Print this span of the material below exactly: the line with "ATOM 78 O O", the line with "ATOM 100 O O", and every line between them, but nothing else.

====

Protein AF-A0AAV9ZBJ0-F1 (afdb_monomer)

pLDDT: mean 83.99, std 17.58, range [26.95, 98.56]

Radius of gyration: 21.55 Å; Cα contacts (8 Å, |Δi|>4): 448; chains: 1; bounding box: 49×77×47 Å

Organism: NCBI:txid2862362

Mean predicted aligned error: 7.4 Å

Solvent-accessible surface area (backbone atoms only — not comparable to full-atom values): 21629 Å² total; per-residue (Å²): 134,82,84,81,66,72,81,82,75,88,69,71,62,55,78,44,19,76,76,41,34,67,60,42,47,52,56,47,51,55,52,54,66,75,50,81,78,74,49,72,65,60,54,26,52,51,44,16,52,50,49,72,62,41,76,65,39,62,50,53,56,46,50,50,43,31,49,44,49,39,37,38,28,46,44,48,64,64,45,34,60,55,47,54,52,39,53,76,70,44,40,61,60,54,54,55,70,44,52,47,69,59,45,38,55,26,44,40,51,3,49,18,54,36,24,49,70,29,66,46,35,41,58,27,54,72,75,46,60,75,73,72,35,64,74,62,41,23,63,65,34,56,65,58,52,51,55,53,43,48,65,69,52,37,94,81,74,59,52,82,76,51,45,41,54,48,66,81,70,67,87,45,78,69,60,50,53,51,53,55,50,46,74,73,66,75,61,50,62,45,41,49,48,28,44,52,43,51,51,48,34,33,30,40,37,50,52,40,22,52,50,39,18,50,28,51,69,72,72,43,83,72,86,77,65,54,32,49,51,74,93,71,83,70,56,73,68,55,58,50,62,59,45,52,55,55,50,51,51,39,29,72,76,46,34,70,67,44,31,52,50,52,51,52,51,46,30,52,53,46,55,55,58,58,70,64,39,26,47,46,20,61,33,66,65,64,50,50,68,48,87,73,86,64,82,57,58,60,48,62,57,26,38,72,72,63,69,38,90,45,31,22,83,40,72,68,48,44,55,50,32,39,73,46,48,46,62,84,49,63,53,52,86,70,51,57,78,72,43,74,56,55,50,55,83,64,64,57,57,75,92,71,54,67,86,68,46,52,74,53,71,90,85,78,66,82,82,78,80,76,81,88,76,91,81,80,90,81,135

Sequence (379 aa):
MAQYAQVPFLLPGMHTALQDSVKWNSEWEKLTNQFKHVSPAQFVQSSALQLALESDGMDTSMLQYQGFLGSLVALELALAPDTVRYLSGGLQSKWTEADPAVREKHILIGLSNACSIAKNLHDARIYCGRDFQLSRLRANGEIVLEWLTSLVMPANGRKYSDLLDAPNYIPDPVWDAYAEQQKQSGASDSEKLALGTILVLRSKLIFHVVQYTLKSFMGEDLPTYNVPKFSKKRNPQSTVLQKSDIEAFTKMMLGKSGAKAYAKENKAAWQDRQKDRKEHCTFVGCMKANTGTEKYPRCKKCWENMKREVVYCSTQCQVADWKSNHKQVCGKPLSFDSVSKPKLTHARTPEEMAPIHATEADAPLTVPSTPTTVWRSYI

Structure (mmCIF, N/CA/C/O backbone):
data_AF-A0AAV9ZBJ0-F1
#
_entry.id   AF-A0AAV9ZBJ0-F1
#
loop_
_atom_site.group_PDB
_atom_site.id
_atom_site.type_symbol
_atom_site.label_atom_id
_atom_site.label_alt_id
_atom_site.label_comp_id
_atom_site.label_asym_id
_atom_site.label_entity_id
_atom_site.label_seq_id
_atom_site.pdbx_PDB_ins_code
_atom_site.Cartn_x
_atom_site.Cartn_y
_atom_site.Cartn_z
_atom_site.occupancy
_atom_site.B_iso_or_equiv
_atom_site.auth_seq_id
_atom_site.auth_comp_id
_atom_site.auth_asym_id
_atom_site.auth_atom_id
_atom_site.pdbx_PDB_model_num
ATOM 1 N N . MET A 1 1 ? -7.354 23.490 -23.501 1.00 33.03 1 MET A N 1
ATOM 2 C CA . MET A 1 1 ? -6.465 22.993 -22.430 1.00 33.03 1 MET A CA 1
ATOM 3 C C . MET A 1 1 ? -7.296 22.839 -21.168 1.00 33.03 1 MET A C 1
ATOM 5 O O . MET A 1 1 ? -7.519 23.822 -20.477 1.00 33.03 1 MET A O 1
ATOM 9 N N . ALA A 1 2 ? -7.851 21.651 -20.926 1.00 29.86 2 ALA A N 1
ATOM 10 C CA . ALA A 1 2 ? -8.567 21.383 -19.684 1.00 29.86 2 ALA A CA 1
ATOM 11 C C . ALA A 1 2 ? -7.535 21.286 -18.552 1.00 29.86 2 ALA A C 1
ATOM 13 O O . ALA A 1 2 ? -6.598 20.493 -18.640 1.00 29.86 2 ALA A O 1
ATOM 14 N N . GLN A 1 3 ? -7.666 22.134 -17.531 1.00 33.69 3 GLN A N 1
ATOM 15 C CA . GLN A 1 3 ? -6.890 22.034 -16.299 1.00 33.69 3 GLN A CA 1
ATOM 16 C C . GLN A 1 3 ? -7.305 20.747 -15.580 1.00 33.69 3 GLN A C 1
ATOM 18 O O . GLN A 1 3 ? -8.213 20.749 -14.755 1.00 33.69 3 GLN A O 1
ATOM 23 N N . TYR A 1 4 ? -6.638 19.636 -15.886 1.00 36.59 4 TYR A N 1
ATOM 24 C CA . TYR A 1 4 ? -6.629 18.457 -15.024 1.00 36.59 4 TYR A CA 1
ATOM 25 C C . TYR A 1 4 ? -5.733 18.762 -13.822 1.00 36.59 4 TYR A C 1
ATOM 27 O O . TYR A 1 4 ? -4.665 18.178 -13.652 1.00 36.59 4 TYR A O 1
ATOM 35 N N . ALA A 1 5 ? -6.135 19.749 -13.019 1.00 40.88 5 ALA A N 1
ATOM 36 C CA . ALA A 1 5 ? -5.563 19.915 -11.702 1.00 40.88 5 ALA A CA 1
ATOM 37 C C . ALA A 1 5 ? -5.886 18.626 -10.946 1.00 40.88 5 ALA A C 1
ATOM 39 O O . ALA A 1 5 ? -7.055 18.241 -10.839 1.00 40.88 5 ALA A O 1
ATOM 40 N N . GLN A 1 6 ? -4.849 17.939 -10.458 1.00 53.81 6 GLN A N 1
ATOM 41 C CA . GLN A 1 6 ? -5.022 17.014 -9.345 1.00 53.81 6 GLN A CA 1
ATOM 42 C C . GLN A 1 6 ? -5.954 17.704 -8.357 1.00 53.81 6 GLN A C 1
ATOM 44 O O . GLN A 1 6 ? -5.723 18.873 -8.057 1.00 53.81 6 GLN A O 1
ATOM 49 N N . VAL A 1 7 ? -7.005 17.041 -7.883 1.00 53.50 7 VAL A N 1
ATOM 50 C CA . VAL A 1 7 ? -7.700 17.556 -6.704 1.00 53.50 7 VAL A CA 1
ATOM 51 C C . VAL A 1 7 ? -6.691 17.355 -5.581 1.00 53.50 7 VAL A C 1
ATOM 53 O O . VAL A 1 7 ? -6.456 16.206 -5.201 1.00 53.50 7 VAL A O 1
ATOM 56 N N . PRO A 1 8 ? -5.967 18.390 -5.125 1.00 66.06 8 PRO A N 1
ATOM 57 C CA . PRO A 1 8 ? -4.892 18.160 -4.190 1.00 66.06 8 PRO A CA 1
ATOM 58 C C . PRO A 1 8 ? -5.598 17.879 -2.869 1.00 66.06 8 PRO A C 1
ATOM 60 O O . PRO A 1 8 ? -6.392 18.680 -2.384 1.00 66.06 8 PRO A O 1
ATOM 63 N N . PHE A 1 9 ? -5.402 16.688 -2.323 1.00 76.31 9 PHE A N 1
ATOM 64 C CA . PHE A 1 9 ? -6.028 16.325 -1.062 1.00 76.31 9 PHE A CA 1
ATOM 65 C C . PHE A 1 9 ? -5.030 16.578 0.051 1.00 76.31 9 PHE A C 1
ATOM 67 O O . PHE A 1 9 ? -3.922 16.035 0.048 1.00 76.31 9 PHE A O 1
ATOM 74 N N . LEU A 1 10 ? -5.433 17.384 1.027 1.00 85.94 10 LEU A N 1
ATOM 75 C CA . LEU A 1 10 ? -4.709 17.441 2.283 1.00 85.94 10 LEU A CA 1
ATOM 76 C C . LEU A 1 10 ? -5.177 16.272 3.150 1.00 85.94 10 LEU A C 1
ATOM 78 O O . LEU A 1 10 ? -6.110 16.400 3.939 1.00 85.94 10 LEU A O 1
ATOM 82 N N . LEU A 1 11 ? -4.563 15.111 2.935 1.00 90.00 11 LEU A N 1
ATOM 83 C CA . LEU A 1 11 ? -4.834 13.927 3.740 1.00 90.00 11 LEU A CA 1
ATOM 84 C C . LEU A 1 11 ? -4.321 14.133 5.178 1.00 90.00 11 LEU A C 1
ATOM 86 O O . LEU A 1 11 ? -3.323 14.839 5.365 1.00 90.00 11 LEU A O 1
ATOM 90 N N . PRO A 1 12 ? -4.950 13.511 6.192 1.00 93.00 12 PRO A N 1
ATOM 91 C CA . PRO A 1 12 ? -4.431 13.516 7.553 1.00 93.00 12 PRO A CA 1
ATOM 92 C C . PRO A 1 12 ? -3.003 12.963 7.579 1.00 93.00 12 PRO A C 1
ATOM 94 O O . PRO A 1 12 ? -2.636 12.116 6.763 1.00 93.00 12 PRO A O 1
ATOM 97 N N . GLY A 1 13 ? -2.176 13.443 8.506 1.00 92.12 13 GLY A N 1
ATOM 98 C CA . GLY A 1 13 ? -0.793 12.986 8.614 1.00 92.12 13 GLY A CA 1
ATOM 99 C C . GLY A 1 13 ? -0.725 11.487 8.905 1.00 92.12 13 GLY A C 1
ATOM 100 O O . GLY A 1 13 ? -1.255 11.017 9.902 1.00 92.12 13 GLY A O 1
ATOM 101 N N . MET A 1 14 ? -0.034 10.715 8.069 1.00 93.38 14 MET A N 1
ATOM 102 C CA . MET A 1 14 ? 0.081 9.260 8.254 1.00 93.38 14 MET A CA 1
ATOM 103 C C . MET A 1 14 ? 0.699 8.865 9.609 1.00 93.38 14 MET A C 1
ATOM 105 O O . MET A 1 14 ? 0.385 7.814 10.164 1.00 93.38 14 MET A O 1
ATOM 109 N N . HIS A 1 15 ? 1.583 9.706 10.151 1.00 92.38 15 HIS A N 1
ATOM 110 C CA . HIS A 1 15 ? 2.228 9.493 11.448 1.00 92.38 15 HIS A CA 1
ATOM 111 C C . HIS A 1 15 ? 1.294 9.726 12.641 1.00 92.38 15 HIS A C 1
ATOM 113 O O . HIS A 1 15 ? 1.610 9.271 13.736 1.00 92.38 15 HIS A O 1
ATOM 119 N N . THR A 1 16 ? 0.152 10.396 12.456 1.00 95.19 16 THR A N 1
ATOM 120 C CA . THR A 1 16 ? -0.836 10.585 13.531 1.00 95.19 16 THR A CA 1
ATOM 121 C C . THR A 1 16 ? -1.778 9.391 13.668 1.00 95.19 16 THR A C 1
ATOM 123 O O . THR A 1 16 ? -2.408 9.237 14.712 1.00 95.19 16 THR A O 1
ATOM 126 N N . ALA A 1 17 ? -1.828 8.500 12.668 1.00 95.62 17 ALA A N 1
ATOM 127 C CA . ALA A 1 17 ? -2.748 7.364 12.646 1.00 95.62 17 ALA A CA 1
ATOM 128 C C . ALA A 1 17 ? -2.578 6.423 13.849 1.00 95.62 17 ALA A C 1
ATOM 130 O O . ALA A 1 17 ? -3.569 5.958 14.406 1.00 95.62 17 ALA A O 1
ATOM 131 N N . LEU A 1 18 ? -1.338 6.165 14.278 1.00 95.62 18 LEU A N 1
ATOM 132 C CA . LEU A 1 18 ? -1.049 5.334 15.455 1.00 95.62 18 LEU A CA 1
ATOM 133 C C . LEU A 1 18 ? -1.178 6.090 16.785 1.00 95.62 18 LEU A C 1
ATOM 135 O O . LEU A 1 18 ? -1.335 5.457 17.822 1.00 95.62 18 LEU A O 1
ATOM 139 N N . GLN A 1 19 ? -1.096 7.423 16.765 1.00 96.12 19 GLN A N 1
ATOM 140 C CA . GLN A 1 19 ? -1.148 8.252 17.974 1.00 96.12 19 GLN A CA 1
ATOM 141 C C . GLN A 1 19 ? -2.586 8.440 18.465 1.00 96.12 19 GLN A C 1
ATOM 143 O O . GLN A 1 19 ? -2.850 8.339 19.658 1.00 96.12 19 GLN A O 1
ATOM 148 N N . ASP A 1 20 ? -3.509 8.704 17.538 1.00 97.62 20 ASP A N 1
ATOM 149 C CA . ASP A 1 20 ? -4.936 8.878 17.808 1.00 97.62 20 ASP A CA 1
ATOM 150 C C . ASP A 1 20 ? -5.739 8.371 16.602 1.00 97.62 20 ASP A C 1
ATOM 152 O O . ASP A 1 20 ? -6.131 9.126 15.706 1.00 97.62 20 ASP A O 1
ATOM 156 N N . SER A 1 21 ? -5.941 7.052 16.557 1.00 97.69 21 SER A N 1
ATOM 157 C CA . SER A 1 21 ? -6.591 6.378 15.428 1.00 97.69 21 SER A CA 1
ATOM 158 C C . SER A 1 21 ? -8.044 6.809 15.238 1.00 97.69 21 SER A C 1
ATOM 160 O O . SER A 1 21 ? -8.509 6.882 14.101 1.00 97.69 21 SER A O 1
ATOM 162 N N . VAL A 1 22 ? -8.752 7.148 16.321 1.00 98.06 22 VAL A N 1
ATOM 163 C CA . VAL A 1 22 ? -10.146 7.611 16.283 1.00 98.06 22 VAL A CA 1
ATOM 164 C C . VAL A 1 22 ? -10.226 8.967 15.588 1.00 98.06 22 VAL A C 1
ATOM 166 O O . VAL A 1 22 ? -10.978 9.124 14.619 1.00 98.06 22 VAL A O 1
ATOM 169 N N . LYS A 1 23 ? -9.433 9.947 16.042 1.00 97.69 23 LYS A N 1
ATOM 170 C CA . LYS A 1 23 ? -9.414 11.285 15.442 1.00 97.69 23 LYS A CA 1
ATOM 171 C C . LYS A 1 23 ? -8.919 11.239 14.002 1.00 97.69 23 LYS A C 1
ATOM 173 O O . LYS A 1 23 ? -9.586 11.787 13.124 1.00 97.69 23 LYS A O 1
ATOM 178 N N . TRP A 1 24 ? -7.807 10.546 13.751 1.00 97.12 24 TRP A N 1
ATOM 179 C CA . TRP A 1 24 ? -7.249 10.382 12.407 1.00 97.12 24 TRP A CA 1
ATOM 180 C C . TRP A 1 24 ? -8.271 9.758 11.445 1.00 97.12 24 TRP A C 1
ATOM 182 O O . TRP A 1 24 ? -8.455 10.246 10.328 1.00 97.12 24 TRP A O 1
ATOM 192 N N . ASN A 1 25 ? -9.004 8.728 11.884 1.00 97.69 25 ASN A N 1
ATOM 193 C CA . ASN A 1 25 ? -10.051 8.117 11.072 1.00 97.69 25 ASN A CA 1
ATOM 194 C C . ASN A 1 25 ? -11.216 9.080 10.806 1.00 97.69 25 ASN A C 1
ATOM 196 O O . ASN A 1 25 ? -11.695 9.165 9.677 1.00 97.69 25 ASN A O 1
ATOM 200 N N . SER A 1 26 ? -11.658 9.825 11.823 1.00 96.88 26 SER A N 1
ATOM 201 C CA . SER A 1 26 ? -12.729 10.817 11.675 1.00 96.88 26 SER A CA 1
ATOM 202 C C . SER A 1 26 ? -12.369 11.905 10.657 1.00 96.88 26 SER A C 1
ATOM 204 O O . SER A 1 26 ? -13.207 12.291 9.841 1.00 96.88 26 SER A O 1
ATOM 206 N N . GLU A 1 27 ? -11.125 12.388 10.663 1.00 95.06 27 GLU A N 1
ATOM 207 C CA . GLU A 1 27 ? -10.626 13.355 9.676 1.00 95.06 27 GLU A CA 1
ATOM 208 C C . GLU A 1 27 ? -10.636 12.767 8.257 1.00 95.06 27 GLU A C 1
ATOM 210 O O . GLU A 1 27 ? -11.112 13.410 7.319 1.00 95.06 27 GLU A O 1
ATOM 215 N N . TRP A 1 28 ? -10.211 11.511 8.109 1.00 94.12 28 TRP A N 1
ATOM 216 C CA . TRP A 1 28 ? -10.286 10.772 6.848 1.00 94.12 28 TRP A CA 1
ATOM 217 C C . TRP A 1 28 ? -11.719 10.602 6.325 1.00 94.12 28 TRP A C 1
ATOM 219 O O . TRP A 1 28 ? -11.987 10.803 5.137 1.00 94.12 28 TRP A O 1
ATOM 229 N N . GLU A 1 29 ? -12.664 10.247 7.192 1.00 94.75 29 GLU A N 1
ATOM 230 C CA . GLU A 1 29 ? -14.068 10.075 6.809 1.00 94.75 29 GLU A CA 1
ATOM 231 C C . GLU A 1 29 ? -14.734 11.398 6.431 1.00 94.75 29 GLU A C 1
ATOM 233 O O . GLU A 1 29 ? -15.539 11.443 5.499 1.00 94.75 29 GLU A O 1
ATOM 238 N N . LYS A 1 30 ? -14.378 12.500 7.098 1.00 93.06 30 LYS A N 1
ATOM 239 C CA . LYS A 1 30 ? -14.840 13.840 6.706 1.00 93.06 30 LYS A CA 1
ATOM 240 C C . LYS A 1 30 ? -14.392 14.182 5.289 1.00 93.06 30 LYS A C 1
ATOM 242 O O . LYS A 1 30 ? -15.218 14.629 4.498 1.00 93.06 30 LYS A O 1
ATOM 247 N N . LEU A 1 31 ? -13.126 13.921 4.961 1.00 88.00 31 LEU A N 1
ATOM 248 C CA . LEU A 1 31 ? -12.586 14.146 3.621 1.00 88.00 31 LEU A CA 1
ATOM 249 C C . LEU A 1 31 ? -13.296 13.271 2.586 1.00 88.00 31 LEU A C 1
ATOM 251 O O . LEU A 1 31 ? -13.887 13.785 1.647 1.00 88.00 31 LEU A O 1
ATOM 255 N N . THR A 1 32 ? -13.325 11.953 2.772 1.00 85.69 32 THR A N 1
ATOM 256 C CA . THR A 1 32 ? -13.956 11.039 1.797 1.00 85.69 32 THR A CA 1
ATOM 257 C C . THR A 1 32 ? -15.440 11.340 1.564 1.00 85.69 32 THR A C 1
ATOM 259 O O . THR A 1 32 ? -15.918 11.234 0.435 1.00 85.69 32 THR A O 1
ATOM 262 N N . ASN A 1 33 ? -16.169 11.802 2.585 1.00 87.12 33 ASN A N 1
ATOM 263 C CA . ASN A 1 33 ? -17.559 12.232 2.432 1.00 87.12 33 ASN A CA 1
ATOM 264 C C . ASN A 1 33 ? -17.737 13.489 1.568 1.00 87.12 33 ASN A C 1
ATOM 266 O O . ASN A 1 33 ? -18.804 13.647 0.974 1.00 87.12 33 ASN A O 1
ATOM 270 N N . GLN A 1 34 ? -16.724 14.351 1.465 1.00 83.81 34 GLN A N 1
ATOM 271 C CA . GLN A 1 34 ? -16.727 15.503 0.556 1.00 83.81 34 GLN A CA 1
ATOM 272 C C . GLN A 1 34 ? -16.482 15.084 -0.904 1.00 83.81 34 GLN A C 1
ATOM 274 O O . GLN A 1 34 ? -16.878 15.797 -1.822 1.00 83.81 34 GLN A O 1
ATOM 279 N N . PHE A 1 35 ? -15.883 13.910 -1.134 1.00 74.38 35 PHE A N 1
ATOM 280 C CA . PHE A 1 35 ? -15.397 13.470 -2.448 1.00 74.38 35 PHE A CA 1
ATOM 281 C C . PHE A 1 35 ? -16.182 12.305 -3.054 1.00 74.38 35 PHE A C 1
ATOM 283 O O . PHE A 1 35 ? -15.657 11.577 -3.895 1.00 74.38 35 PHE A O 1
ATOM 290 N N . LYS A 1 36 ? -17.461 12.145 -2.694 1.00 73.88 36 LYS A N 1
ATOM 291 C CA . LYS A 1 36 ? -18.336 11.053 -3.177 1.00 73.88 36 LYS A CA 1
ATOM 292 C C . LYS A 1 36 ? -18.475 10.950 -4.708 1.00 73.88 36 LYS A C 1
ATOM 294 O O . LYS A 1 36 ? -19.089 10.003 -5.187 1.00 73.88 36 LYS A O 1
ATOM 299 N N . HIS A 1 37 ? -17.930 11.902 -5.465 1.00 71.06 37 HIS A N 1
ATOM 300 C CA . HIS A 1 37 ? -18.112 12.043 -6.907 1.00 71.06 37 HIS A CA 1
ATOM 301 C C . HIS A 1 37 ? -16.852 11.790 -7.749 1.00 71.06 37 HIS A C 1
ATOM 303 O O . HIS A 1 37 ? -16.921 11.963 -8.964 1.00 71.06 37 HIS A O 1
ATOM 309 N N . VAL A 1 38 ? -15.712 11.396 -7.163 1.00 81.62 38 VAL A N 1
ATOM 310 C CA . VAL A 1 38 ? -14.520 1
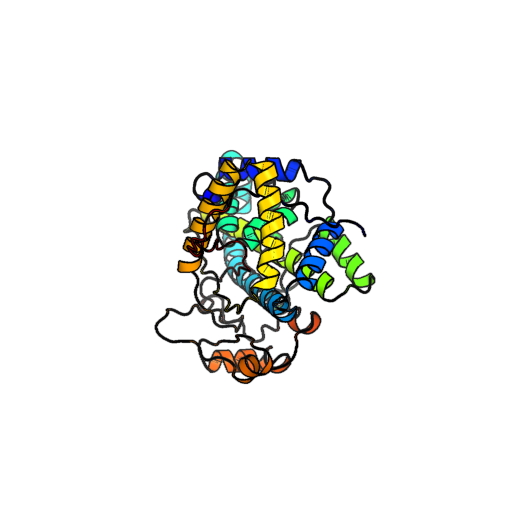1.097 -7.978 1.00 81.62 38 VAL A CA 1
ATOM 311 C C . VAL A 1 38 ? -14.652 9.708 -8.603 1.00 81.62 38 VAL A C 1
ATOM 313 O O . VAL A 1 38 ? -14.700 8.696 -7.906 1.00 81.62 38 VAL A O 1
ATOM 316 N N . SER A 1 39 ? -14.726 9.667 -9.930 1.00 91.19 39 SER A N 1
ATOM 317 C CA . SER A 1 39 ? -14.832 8.423 -10.701 1.00 91.19 39 SER A CA 1
ATOM 318 C C . SER A 1 39 ? -13.477 7.705 -10.837 1.00 91.19 39 SER A C 1
ATOM 320 O O . SER A 1 39 ? -12.432 8.365 -10.837 1.00 91.19 39 SER A O 1
ATOM 322 N N . PRO A 1 40 ? -13.460 6.372 -11.051 1.00 93.94 40 PRO A N 1
ATOM 323 C CA . PRO A 1 40 ? -12.242 5.634 -11.404 1.00 93.94 40 PRO A CA 1
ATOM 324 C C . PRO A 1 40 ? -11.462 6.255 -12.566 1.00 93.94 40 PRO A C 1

====

• **WRITTEN REPLY**:
ATOM 78 O O . LEU A 1 10 ? -6.110 16.400 3.939 1.00 85.94 10 LEU A O 1
ATOM 82 N N . LEU A 1 11 ? -4.563 15.111 2.935 1.00 90.00 11 LEU A N 1
ATOM 83 C CA . LEU A 1 11 ? -4.834 13.927 3.740 1.00 90.00 11 LEU A CA 1
ATOM 84 C C . LEU A 1 11 ? -4.321 14.133 5.178 1.00 90.00 11 LEU A C 1
ATOM 86 O O . LEU A 1 11 ? -3.323 14.839 5.365 1.00 90.00 11 LEU A O 1
ATOM 90 N N . PRO A 1 12 ? -4.950 13.511 6.192 1.00 93.00 12 PRO A N 1
ATOM 91 C CA . PRO A 1 12 ? -4.431 13.516 7.553 1.00 93.00 12 PRO A CA 1
ATOM 92 C C . PRO A 1 12 ? -3.003 12.963 7.579 1.00 93.00 12 PRO A C 1
ATOM 94 O O . PRO A 1 12 ? -2.636 12.116 6.763 1.00 93.00 12 PRO A O 1
ATOM 97 N N . GLY A 1 13 ? -2.176 13.443 8.506 1.00 92.12 13 GLY A N 1
ATOM 98 C CA . GLY A 1 13 ? -0.793 12.986 8.614 1.00 92.12 13 GLY A CA 1
ATOM 99 C C . GLY A 1 13 ? -0.725 11.487 8.905 1.00 92.12 13 GLY A C 1
ATOM 100 O O . GLY A 1 13 ? -1.255 11.017 9.902 1.00 92.12 13 GLY A O 1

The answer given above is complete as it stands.